In the fall of 2005, a small floatplane crashed into the cold, dark waters of Kluane Lake. It was early October in the Yukon Territory, and, as winter approached, the always-frigid lake, fed by glacial melt, was even icier than usual. The pilot and his two passengers survived the crash, but now they were in serious trouble.
Luckily for them, a local man had seen the plane go down. He rushed to the boat launch and hurried his boat into the water, then sped out across the lake. He was able to retrieve the three crash survivors within 25 minutes.
Frank Mueller was one of the rescued passengers. He’s the co-owner of Ruby Range Wilderness & Fishing Lodge, which is located on the lake’s Talbot Arm and is only reachable by boat or floatplane. More than a decade after the crash, he worries about future travelers in need of rescue. “If the situation would happen right now,” Mueller says, “I probably wouldn’t be here.”
That’s because Kluane Lake is different now. Like most large Yukon lakes, Kluane is a narrow crevice between the glacier-clad mountains: It’s 50 miles long, and, in places, is up to 300 feet deep. It’s fed by silty runoff from the massive, melting glaciers in the icefields of the St. Elias mountains.
In late May of 2016, the lake’s primary water source, the Slims River, dried up in a matter of days. The Slims had been a wide, braided, fast-moving river that churned along, choked with glacial silt, for about 13 miles from its source, the immense Kaskawulsh Glacier, to the lake’s inflow. But the Kaskawulsh has been in accelerating retreat for years, its ice tongue retracting into the mountains, and, one day in May, it crossed a threshold. Instead of being funneled down into the Slims River, the meltwater that pooled in a lake at the glacier’s snout found a new outlet to the east—a channel that had previously been blocked by a mass of ice. Suddenly the water rushed east instead of north, joining the Kaskawulsh River and transforming the Slims River into a wide, empty mudflat, dotted by the occasional pool of stagnant water.
This is a rare phenomenon known as river piracy, and it has implications far beyond the few miles of mudflats and dust storms where the Slims River used to be. The water that once flowed down the Slims went into Kluane Lake, then along the Kluane River, and, eventually, into the Yukon River system that makes its way to an outlet on the Bering Sea. Now it follows the Kaskawulsh River to the Alsek River and, finally, to the Gulf of Alaska. The resulting changes cascade along both river systems.
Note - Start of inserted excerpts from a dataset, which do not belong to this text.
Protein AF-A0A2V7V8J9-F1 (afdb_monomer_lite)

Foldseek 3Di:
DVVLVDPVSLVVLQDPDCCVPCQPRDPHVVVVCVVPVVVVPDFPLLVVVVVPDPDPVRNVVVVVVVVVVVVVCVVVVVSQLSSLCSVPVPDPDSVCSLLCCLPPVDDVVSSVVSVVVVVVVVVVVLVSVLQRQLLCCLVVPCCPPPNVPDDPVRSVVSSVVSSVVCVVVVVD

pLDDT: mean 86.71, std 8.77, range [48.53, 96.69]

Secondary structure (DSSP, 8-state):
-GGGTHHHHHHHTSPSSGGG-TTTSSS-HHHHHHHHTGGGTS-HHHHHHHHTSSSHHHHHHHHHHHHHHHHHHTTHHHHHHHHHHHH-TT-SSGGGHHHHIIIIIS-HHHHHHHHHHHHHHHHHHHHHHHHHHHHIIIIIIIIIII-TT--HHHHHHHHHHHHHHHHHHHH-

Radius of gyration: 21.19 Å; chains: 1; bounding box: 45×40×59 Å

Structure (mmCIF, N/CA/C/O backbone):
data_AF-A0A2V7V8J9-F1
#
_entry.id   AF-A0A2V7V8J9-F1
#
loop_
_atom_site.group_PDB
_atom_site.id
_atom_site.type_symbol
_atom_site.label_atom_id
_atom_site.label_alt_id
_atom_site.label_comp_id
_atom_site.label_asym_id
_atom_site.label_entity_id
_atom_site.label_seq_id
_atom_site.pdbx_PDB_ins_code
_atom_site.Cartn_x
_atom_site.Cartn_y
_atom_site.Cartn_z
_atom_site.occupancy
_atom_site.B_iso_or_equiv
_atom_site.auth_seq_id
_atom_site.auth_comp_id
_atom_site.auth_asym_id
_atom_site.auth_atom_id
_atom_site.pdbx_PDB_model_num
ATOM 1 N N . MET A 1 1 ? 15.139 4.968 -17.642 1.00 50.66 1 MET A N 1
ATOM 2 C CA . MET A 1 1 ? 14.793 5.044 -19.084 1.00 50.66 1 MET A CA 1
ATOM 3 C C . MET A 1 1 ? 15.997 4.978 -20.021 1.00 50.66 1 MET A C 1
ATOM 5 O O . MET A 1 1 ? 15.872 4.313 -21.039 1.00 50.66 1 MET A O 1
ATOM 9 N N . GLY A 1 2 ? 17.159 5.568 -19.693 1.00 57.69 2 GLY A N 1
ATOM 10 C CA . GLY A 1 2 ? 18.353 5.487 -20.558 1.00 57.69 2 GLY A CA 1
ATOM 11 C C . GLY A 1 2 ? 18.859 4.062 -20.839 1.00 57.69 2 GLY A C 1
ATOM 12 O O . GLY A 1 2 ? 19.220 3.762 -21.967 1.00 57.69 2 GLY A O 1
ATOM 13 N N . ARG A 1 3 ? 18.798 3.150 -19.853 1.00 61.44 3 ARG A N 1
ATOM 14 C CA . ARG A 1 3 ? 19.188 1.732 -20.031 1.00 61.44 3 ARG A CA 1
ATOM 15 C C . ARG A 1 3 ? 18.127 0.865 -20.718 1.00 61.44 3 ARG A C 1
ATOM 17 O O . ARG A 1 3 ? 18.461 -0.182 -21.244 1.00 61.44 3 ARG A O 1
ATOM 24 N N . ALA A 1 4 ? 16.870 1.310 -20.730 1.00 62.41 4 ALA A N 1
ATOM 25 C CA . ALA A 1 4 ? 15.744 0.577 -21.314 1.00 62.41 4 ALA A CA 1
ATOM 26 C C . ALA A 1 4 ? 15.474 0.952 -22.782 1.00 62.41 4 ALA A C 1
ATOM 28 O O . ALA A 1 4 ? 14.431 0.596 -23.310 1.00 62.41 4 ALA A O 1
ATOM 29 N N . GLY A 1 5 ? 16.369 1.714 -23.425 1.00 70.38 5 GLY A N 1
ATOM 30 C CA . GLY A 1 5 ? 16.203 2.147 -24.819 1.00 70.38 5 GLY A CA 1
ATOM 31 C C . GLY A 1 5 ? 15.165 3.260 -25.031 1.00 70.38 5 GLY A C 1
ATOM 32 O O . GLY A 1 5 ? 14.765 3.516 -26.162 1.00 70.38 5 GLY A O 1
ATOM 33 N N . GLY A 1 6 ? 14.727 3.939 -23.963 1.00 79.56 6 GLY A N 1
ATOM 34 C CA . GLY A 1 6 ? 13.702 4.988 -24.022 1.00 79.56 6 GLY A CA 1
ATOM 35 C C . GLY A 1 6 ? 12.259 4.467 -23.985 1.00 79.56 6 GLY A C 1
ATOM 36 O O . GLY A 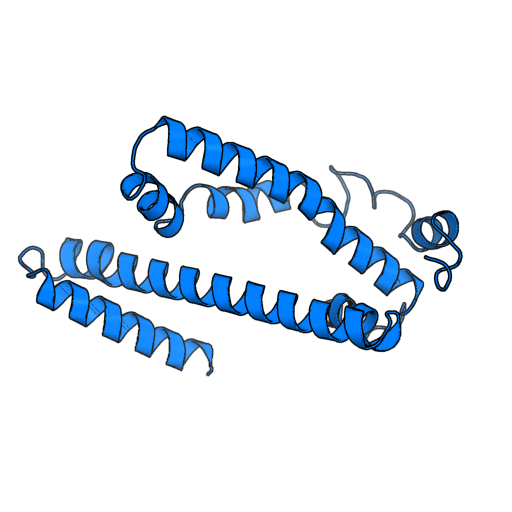1 6 ? 12.007 3.268 -23.930 1.00 79.56 6 GLY A O 1
ATOM 37 N N . VAL A 1 7 ? 11.288 5.389 -23.988 1.00 76.50 7 VAL A N 1
ATOM 38 C CA . VAL A 1 7 ? 9.849 5.066 -23.859 1.00 76.50 7 VAL A CA 1
ATOM 39 C C . VAL A 1 7 ? 9.370 4.155 -24.991 1.00 76.50 7 VAL A C 1
ATOM 41 O O . VAL A 1 7 ? 8.624 3.216 -24.741 1.00 76.50 7 VAL A O 1
ATOM 44 N N . ALA A 1 8 ? 9.841 4.384 -26.220 1.00 75.50 8 ALA A N 1
ATOM 45 C CA . ALA A 1 8 ? 9.446 3.591 -27.382 1.00 75.50 8 ALA A CA 1
ATOM 46 C C . ALA A 1 8 ? 9.841 2.109 -27.250 1.00 75.50 8 ALA A C 1
ATOM 48 O O . ALA A 1 8 ? 9.033 1.234 -27.548 1.00 75.50 8 ALA A O 1
ATOM 49 N N . ALA A 1 9 ? 11.044 1.822 -26.743 1.00 77.81 9 ALA A N 1
ATOM 50 C CA . ALA A 1 9 ? 11.505 0.454 -26.513 1.00 77.81 9 ALA A CA 1
ATOM 51 C C . ALA A 1 9 ? 10.728 -0.236 -25.377 1.00 77.81 9 ALA A C 1
ATOM 53 O O . ALA A 1 9 ? 10.373 -1.406 -25.488 1.00 77.81 9 ALA A O 1
ATOM 54 N N . VAL A 1 10 ? 10.390 0.507 -24.319 1.00 78.50 10 VAL A N 1
ATOM 55 C CA . VAL A 1 10 ? 9.562 0.013 -23.205 1.00 78.50 10 VAL A CA 1
ATOM 56 C C . VAL A 1 10 ? 8.139 -0.320 -23.673 1.00 78.50 10 VAL A C 1
ATOM 58 O O . VAL A 1 10 ? 7.593 -1.350 -23.290 1.00 78.50 10 VAL A O 1
ATOM 61 N N . VAL A 1 11 ? 7.549 0.509 -24.538 1.00 79.00 11 VAL A N 1
ATOM 62 C CA . VAL A 1 11 ? 6.227 0.244 -25.129 1.00 79.00 11 VAL A CA 1
ATOM 63 C C . VAL A 1 11 ? 6.284 -0.948 -26.087 1.00 79.00 11 VAL A C 1
ATOM 65 O O . VAL A 1 11 ? 5.410 -1.808 -26.030 1.00 79.00 11 VAL A O 1
ATOM 68 N N . ALA A 1 12 ? 7.329 -1.063 -26.909 1.00 79.00 12 ALA A N 1
ATOM 69 C CA . ALA A 1 12 ? 7.511 -2.197 -27.818 1.00 79.00 12 ALA A CA 1
ATOM 70 C C . ALA A 1 12 ? 7.703 -3.542 -27.090 1.00 79.00 12 ALA A C 1
ATOM 72 O O . ALA A 1 12 ? 7.405 -4.590 -27.654 1.00 79.00 12 ALA A O 1
ATOM 73 N N . ALA A 1 13 ? 8.170 -3.519 -25.837 1.00 75.50 13 ALA A N 1
ATOM 74 C CA . ALA A 1 13 ? 8.301 -4.707 -24.994 1.00 75.50 13 ALA A CA 1
ATOM 75 C C . ALA A 1 13 ? 6.969 -5.183 -24.377 1.00 75.50 13 ALA A C 1
ATOM 77 O O . ALA A 1 13 ? 6.925 -6.248 -23.752 1.00 75.50 13 ALA A O 1
ATOM 78 N N . THR A 1 14 ? 5.882 -4.415 -24.522 1.00 78.75 14 THR A N 1
ATOM 79 C CA . THR A 1 14 ? 4.548 -4.875 -24.117 1.00 78.75 14 THR A CA 1
ATOM 80 C C . THR A 1 14 ? 3.994 -5.883 -25.129 1.00 78.75 14 THR A C 1
ATOM 82 O O . THR A 1 14 ? 4.262 -5.754 -26.324 1.00 78.75 14 THR A O 1
ATOM 85 N N . PRO A 1 15 ? 3.228 -6.902 -24.692 1.00 69.50 15 PRO A N 1
ATOM 86 C CA . PRO A 1 15 ? 2.495 -7.760 -25.615 1.00 69.50 15 PRO A CA 1
ATOM 87 C C . PRO A 1 15 ? 1.639 -6.906 -26.554 1.00 69.50 15 PRO A C 1
ATOM 89 O O . PRO A 1 15 ? 0.910 -6.026 -26.097 1.00 69.50 15 PRO A O 1
ATOM 92 N N . GLY A 1 16 ? 1.720 -7.158 -27.860 1.00 71.81 16 GLY A N 1
ATOM 93 C CA . GLY A 1 16 ? 0.791 -6.556 -28.816 1.00 71.81 16 GLY A CA 1
ATOM 94 C C . GLY A 1 16 ? -0.661 -6.985 -28.556 1.00 71.81 16 GLY A C 1
ATOM 95 O O . GLY A 1 16 ? -0.923 -7.918 -27.795 1.00 71.81 16 GLY A O 1
ATOM 96 N N . GLY A 1 17 ? -1.614 -6.319 -29.212 1.00 74.75 17 GLY A N 1
ATOM 97 C CA . GLY A 1 17 ? -3.044 -6.635 -29.102 1.00 74.75 17 GLY A CA 1
ATOM 98 C C . GLY A 1 17 ? -3.729 -5.933 -27.926 1.00 74.75 17 GLY A C 1
ATOM 99 O O . GLY A 1 17 ? -3.544 -4.735 -27.721 1.00 74.75 17 GLY A O 1
ATOM 100 N N . ASP A 1 18 ? -4.520 -6.678 -27.153 1.00 74.44 18 ASP A N 1
ATOM 101 C CA . ASP A 1 18 ? -5.404 -6.158 -26.099 1.00 74.44 18 ASP A CA 1
ATOM 102 C C . ASP A 1 18 ? -4.702 -5.768 -24.787 1.00 74.44 18 ASP A C 1
ATOM 104 O O . ASP A 1 18 ? -5.373 -5.486 -23.803 1.00 74.44 18 ASP A O 1
ATOM 108 N N . TYR A 1 19 ? -3.369 -5.713 -24.724 1.00 78.12 19 TYR A N 1
ATOM 109 C CA . TYR A 1 19 ? -2.638 -5.446 -23.473 1.00 78.12 19 TYR A CA 1
ATOM 110 C C . TYR A 1 19 ? -3.043 -4.135 -22.776 1.00 78.12 19 TYR A C 1
ATOM 112 O O . TYR A 1 19 ? -3.114 -4.071 -21.551 1.00 78.12 19 TYR A O 1
ATOM 120 N N . TRP A 1 20 ? -3.347 -3.099 -23.558 1.00 78.44 20 TRP A N 1
ATOM 121 C CA . TRP A 1 20 ? -3.812 -1.800 -23.056 1.00 78.44 20 TRP A CA 1
ATOM 122 C C . TRP A 1 20 ? -5.341 -1.699 -22.964 1.00 78.44 20 TRP A C 1
ATOM 124 O O . TRP A 1 20 ? -5.883 -0.671 -22.560 1.00 78.44 20 TRP A O 1
ATOM 134 N N . SER A 1 21 ? -6.051 -2.751 -23.363 1.00 82.44 21 SER A N 1
ATOM 135 C CA . SER A 1 21 ? -7.504 -2.788 -23.388 1.00 82.44 21 SER A CA 1
ATOM 136 C C . SER A 1 21 ? -8.037 -2.995 -21.982 1.00 82.44 21 SER A C 1
ATOM 138 O O . SER A 1 21 ? -7.942 -4.082 -21.425 1.00 82.44 21 SER A O 1
ATOM 140 N N . PHE A 1 22 ? -8.687 -1.980 -21.418 1.00 80.88 22 PHE A N 1
ATOM 141 C CA . PHE A 1 22 ? -9.378 -2.127 -20.134 1.00 80.88 22 PHE A CA 1
ATOM 142 C C . PHE A 1 22 ? -10.376 -3.302 -20.130 1.00 80.88 22 PHE A C 1
ATOM 144 O O . PHE A 1 22 ? -10.609 -3.934 -19.105 1.00 80.88 22 PHE A O 1
ATOM 151 N N . TRP A 1 23 ? -10.954 -3.615 -21.287 1.00 82.81 23 TRP A N 1
ATOM 152 C CA . TRP A 1 23 ? -12.014 -4.608 -21.430 1.00 82.81 23 TRP A CA 1
ATOM 153 C C . TRP A 1 23 ? -11.488 -6.030 -21.622 1.00 82.81 23 TRP A C 1
ATOM 155 O O . TRP A 1 23 ? -12.126 -6.973 -21.166 1.00 82.81 23 TRP A O 1
ATOM 165 N N . HIS A 1 24 ? -10.333 -6.182 -22.271 1.00 76.31 24 HIS A N 1
ATOM 166 C CA . HIS A 1 24 ? -9.845 -7.479 -22.752 1.00 76.31 24 HIS A CA 1
ATOM 167 C C . HIS A 1 24 ? -8.424 -7.829 -22.269 1.00 76.31 24 HIS A C 1
ATOM 169 O O . HIS A 1 24 ? -7.965 -8.946 -22.495 1.00 76.31 24 HIS A O 1
ATOM 175 N N . ALA A 1 25 ? -7.721 -6.922 -21.580 1.00 70.38 25 ALA A N 1
ATOM 176 C CA . ALA A 1 25 ? -6.406 -7.207 -21.010 1.00 70.38 25 ALA A CA 1
ATOM 177 C C . ALA A 1 25 ? -6.513 -8.162 -19.809 1.00 70.38 25 ALA A C 1
ATOM 179 O O . ALA A 1 25 ? -7.111 -7.818 -18.789 1.00 70.38 25 ALA A O 1
ATOM 180 N N . GLY A 1 26 ? -5.879 -9.337 -19.901 1.00 73.38 26 GLY A N 1
ATOM 181 C CA . GLY A 1 26 ? -5.789 -10.300 -18.795 1.00 73.38 26 GLY A CA 1
ATOM 182 C C . GLY A 1 26 ? -7.160 -10.757 -18.277 1.00 73.38 26 GLY A C 1
ATOM 183 O O . GLY A 1 26 ? -8.069 -11.035 -19.057 1.00 73.38 26 GLY A O 1
ATOM 184 N N . ALA A 1 27 ? -7.324 -10.830 -16.952 1.00 67.75 27 ALA A N 1
ATOM 185 C CA . ALA A 1 27 ? -8.656 -10.839 -16.357 1.00 67.75 27 ALA A CA 1
ATOM 186 C C . ALA A 1 27 ? -9.186 -9.405 -16.469 1.00 67.75 27 ALA A C 1
ATOM 188 O O . ALA A 1 27 ? -8.675 -8.546 -15.769 1.00 67.75 27 ALA A O 1
ATOM 189 N N . SER A 1 28 ? -10.118 -9.137 -17.390 1.00 80.81 28 SER A N 1
ATOM 190 C CA . SER A 1 28 ? -10.638 -7.791 -17.721 1.00 80.81 28 SER A CA 1
ATOM 191 C C . SER A 1 28 ? -10.671 -6.793 -16.548 1.00 80.81 28 SER A C 1
ATOM 193 O O . SER A 1 28 ? -10.933 -7.168 -15.406 1.00 80.81 28 SER A O 1
ATOM 195 N N . GLY A 1 29 ? -10.519 -5.495 -16.816 1.00 81.50 29 GLY A N 1
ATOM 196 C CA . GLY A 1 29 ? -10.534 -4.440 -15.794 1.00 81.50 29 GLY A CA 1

In 2017, an academic article published in the journal Nature Geoscience attributed the disappearance of the Slims River definitively to climate change—an occurrence that’s believed to be a global first in modern times. There was only a 0.5 percent chance, the researchers calculated, that the piracy would have occurred naturally, without the accelerating glacier retreat that is being driven by planetary warming. The resulting headlines traveled around the world.
But for the people who live along Kluane Lake, it doesn’t matter whether the Slims River was the first or the 10th or the 100th river to be stolen by climate change. What matters are the changes wrought by the river’s disappearance. The water level in Kluane Lake has dropped so far that the existing boat launches are now, as Chief Bob Dickson of the local Kluane First Nation puts it, “high and dry.” “It’s not even touching the water,” he says of the dock in Burwash Landing, the tiny community where the First Nation is headquartered. He figures the lake level may have dropped up to eight feet.
In the summer of 2017, the annual Kluane Lake fishing derby was canceled because the boat launches had become too shallow. In 2018, the event was canceled again. On the lake’s roadless far shore, people are having trouble reaching their cabins. Dickson himself can no longer access some of his typical moose-hunting spots along the Kluane River—its level has dropped too. As the lake that feeds the river shrinks, his boat can no longer navigate the narrow, sheltered channels that it used to.
Then there are the longer-term implications. “Who knows what’s going to happen with the salmon?” Dickson says. “Salmon, and fish in general, need a certain amount of water to spawn, right? They don’t want their eggs frozen in the water. I’m sure that’s going to affect where they go.” Another concern is the temperature of the water: “Because it’s not glacier-fed anymore, that’s going to change—and that’s going to change the fish habitat.”
Researchers are scrambling to get a handle on what it all means. There are scientists studying the dust storms that have kicked up on the old Slims riverbed and government teams tracking temperature and water levels in the areas of the Kluane River where chum salmon spawn. It could be years before we understand exactly what the loss of the Slims River means. “It’s just a waiting game,” Dickson says.
Frank Mueller, for his part, has found a workaround to get his boat in the water and his customers to and from the lodge. It involves driving his truck onto the beach and partly into the lake. But he worries about how quickly rescuers will be able to get to the next crashed floatplane, when that day comes. And he’s alarmed by how quickly the lake he’s fished for 30 years has changed.
“It’s kind of scary when you see it,” he says. “Usually these changes take hundreds of years.”